An alternative to brushing is sponsored advertising. Indeed, when covering brushing, Wong et al. (2015) acknowledge that “one way to get products in front of customers’ eyes is to buy advertising.” However, they go on to say “some ecommerce consultants and sellers say ad prices in competitive product categories have risen 10% to 20% a year recently, making them unaffordable for small merchants.” One reason why sponsored ads are expensive is their short supply: typically, only a limited number of ad slots are available, making them heavily sought after. A merchant who does not win one of the few coveted sponsored spots will not get any exposure. By contrast, a merchant who brushes more can presumably always make some incremental improvement in one’s visibility in search results. Another challenge in sponsored advertising is that merchants may be confused about the best keywords to bid on. Some keywords can be too broad to be relevant, and bidding on those keywords may only be a waste of their marketing budget. By contrast, brushing spares merchants the headache of selecting the right keywords to bid on. All of these imply that brushing can be a viable alternative to sponsored advertising. Future research can examine how merchants should jointly determine these two strategies and whether brushing acts as a complement or a substitute to sponsored advertising.

Because brushing inflates the platform’s gross merchandise volume (GMV), an indicator often used by investors to gauge a platform’s financial performance, some worry that the platform may lack incentives to stem brushing (Wall Street J. 2015). In fact, there are allegations of JD.com giving merchants organizational support for brushing (Lim 2015); relatedly, Alibaba’s reported revenue was probed by the U.S. Securities and Exchange Commission amid concerns of fictitious transactions (Bomey and Weise 2016). Future research can take the perspective of a platform and investigate how it balances consumer welfare, GMV, and the capital market when deciding on strategies against brushing.

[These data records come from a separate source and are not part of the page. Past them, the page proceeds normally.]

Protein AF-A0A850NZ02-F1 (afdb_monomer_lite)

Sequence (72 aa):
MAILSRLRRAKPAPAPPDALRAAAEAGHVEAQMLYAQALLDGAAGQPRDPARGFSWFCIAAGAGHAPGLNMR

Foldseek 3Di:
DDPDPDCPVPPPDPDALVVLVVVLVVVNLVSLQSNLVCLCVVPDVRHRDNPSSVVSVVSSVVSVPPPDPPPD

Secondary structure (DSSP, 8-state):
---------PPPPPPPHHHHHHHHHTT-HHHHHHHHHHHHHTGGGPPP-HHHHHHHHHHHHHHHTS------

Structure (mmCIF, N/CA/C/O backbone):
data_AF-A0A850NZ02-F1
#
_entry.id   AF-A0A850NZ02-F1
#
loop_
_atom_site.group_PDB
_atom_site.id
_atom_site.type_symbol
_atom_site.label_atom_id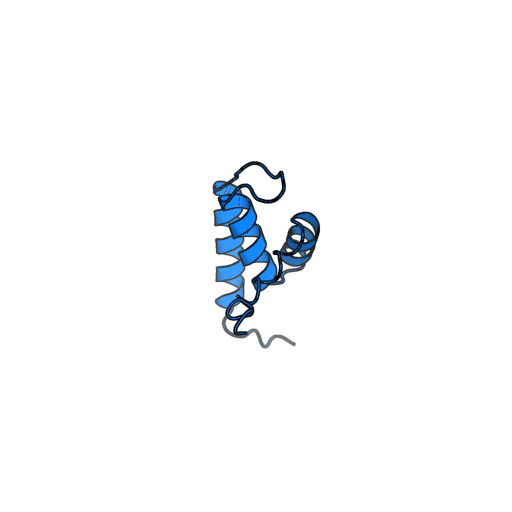
_atom_site.label_alt_id
_atom_site.label_comp_id
_atom_site.label_asym_id
_atom_site.label_entity_id
_atom_site.label_seq_id
_atom_site.pdbx_PDB_ins_code
_atom_site.Cartn_x
_atom_site.Cartn_y
_atom_site.Cartn_z
_atom_site.occupancy
_atom_site.B_iso_or_equiv
_atom_site.auth_seq_id
_atom_site.auth_comp_id
_atom_site.auth_asym_id
_atom_site.auth_atom_id
_atom_site.pdbx_PDB_model_num
ATOM 1 N N . MET A 1 1 ? 22.183 4.851 38.766 1.00 49.06 1 MET A N 1
ATOM 2 C CA . MET A 1 1 ? 22.167 5.576 37.477 1.00 49.06 1 MET A CA 1
ATOM 3 C C . MET A 1 1 ? 22.163 4.567 36.3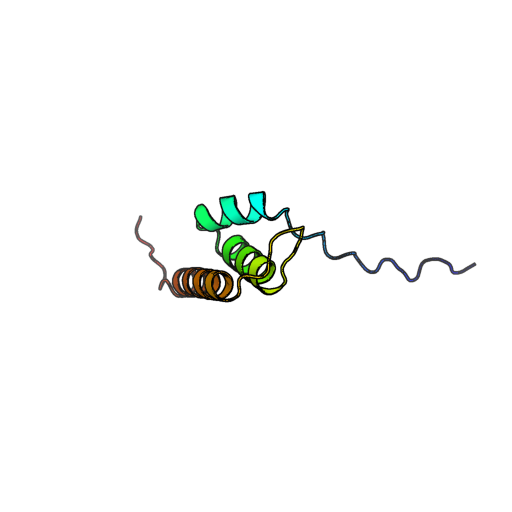36 1.00 49.06 1 MET A C 1
ATOM 5 O O . MET A 1 1 ? 23.223 4.104 35.951 1.00 49.06 1 MET A O 1
ATOM 9 N N . ALA A 1 2 ? 20.988 4.170 35.845 1.00 49.19 2 ALA A N 1
ATOM 10 C CA . ALA A 1 2 ? 20.855 3.360 34.629 1.00 49.19 2 ALA A CA 1
ATOM 11 C C . ALA A 1 2 ? 19.502 3.679 33.979 1.00 49.19 2 ALA A C 1
ATOM 13 O O . ALA A 1 2 ? 18.588 2.861 33.930 1.00 49.19 2 ALA A O 1
ATOM 14 N N . ILE A 1 3 ? 19.338 4.937 33.577 1.00 56.84 3 ILE A N 1
ATOM 15 C CA . ILE A 1 3 ? 18.237 5.339 32.705 1.00 56.84 3 ILE A CA 1
ATOM 16 C C . ILE A 1 3 ? 18.779 5.210 31.281 1.00 56.84 3 ILE A C 1
ATOM 18 O O . ILE A 1 3 ? 19.918 5.596 31.038 1.00 56.84 3 ILE A O 1
ATOM 22 N N . LEU A 1 4 ? 17.933 4.712 30.374 1.00 48.81 4 LEU A N 1
ATOM 23 C CA . LEU A 1 4 ? 18.086 4.653 28.909 1.00 48.81 4 LEU A CA 1
ATOM 24 C C . LEU A 1 4 ? 18.313 3.264 28.280 1.00 48.81 4 LEU A C 1
ATOM 26 O O . LEU A 1 4 ? 18.931 3.143 27.229 1.00 48.81 4 LEU A O 1
ATOM 30 N N . SER A 1 5 ? 17.632 2.233 28.786 1.00 55.38 5 SER A N 1
ATOM 31 C CA . SER A 1 5 ? 17.302 1.024 27.999 1.00 55.38 5 SER A CA 1
ATOM 32 C C . SER A 1 5 ? 16.063 1.216 27.106 1.00 55.38 5 SER A C 1
ATOM 34 O O . SER A 1 5 ? 15.202 0.341 27.054 1.00 55.38 5 SER A O 1
ATOM 36 N N . ARG A 1 6 ? 15.886 2.372 26.446 1.00 60.31 6 ARG A N 1
ATOM 37 C CA . ARG A 1 6 ? 14.696 2.631 25.603 1.00 60.31 6 ARG A CA 1
ATOM 38 C C . ARG A 1 6 ? 14.962 3.524 24.393 1.00 60.31 6 ARG A C 1
ATOM 40 O O . ARG A 1 6 ? 14.117 4.328 24.024 1.00 60.31 6 ARG A O 1
ATOM 47 N N . LEU A 1 7 ? 16.052 3.295 23.671 1.00 53.16 7 LEU A N 1
ATOM 48 C CA . LEU A 1 7 ? 16.002 3.530 22.226 1.00 53.16 7 LEU A CA 1
ATOM 49 C C . LEU A 1 7 ? 15.385 2.293 21.569 1.00 53.16 7 LEU A C 1
ATOM 51 O O . LEU A 1 7 ? 16.025 1.563 20.818 1.00 53.16 7 LEU A O 1
ATOM 55 N N . ARG A 1 8 ? 14.098 2.056 21.855 1.00 60.72 8 ARG A N 1
ATOM 56 C CA . ARG A 1 8 ? 13.239 1.373 20.890 1.00 60.72 8 ARG A CA 1
ATOM 57 C C . ARG A 1 8 ? 13.268 2.314 19.701 1.00 60.72 8 ARG A C 1
ATOM 59 O O . ARG A 1 8 ? 12.599 3.340 19.762 1.00 60.72 8 ARG A O 1
ATOM 66 N N . ARG A 1 9 ? 14.145 2.042 18.724 1.00 62.88 9 ARG A N 1
ATOM 67 C CA . ARG A 1 9 ? 14.202 2.773 17.456 1.00 62.88 9 ARG A CA 1
ATOM 68 C C . ARG A 1 9 ? 12.759 2.850 16.992 1.00 62.88 9 ARG A C 1
ATOM 70 O O . ARG A 1 9 ? 12.185 1.824 16.628 1.00 62.88 9 ARG A O 1
ATOM 77 N N . ALA A 1 10 ? 12.140 4.017 17.159 1.00 55.75 10 ALA A N 1
ATOM 78 C CA . ALA A 1 10 ? 10.807 4.234 16.654 1.00 55.75 10 ALA A CA 1
ATOM 79 C C . ALA A 1 10 ? 10.949 3.954 15.167 1.00 55.75 10 ALA A C 1
ATOM 81 O O . ALA A 1 10 ? 11.793 4.565 14.505 1.00 55.75 10 ALA A O 1
ATOM 82 N N . LYS A 1 11 ? 10.229 2.941 14.680 1.00 50.72 11 LYS A N 1
ATOM 83 C CA . LYS A 1 11 ? 10.111 2.741 13.242 1.00 50.72 11 LYS A CA 1
ATOM 84 C C . LYS A 1 11 ? 9.690 4.114 12.707 1.00 50.72 11 LYS A C 1
ATOM 86 O O . LYS A 1 11 ? 8.769 4.685 13.304 1.00 50.72 11 LYS A O 1
ATOM 91 N N . PRO A 1 12 ? 10.412 4.691 11.730 1.00 59.12 12 PRO A N 1
ATOM 92 C CA . PRO A 1 12 ? 10.058 6.005 11.220 1.00 59.12 12 PRO A CA 1
ATOM 93 C C . PRO A 1 12 ? 8.563 5.996 10.925 1.00 59.12 12 PRO A C 1
ATOM 95 O O . PRO A 1 12 ? 8.048 4.997 10.408 1.00 59.12 12 PRO A O 1
ATOM 98 N N . ALA A 1 13 ? 7.866 7.047 11.363 1.00 61.75 13 ALA A N 1
ATOM 99 C CA . ALA A 1 13 ? 6.446 7.161 11.085 1.00 61.75 13 ALA A CA 1
ATOM 100 C C . ALA A 1 13 ? 6.267 6.967 9.572 1.00 61.75 13 ALA A C 1
ATOM 102 O O . ALA A 1 13 ? 7.059 7.531 8.807 1.00 61.75 13 ALA A O 1
ATOM 103 N N . PRO A 1 14 ? 5.318 6.119 9.139 1.00 66.50 14 PRO A N 1
ATOM 104 C CA . PRO A 1 14 ? 5.091 5.918 7.719 1.00 66.50 14 PRO A CA 1
ATOM 105 C C . PRO A 1 14 ? 4.869 7.280 7.061 1.00 66.50 14 PRO A C 1
ATOM 107 O O . PRO A 1 14 ? 4.323 8.197 7.684 1.00 66.50 14 PRO A O 1
ATOM 110 N N . ALA A 1 15 ? 5.333 7.418 5.819 1.00 74.19 15 ALA A N 1
ATOM 111 C CA . ALA A 1 15 ? 5.125 8.642 5.064 1.00 74.19 15 ALA A CA 1
ATOM 112 C C . ALA A 1 15 ? 3.625 9.007 5.060 1.00 74.19 15 ALA A C 1
ATOM 114 O O . ALA A 1 15 ? 2.776 8.109 5.089 1.00 74.19 15 ALA A O 1
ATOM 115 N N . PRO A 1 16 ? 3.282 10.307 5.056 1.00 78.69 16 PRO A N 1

Finally, although we set our paper in the context of e-commerce platforms to fix ideas, brushing, as a phenomenon, transcends e-commerce and finds its way in other business applications as well. Examples include film distributors buying movie tickets to artificially boost a movie’s box-office rankings (Bloomberg 2017); podcasters pumping up subscription totals via fake accounts to manipulate the iTunes podcast charts (Leswing 2018); pop music artists allegedly faking sales to rig the iTune store rankings (Shih 2018); and app developers inflating the number of downloads to be ranked higher on the leaderboard in the App Store and Google Play (Zhu et al. 2015). Broadly, these ranking systems can be viewed as learning algorithms that try to learn and earn from data (i.e., sales volume) as they come in, but in doing so, they create a distortion in the data (i.e., brushing). Our paper is among the first attempts to shed light on how learning algorithms trigger strategic manipulation of the data-generating process. We hope it will inspire more future research on this front.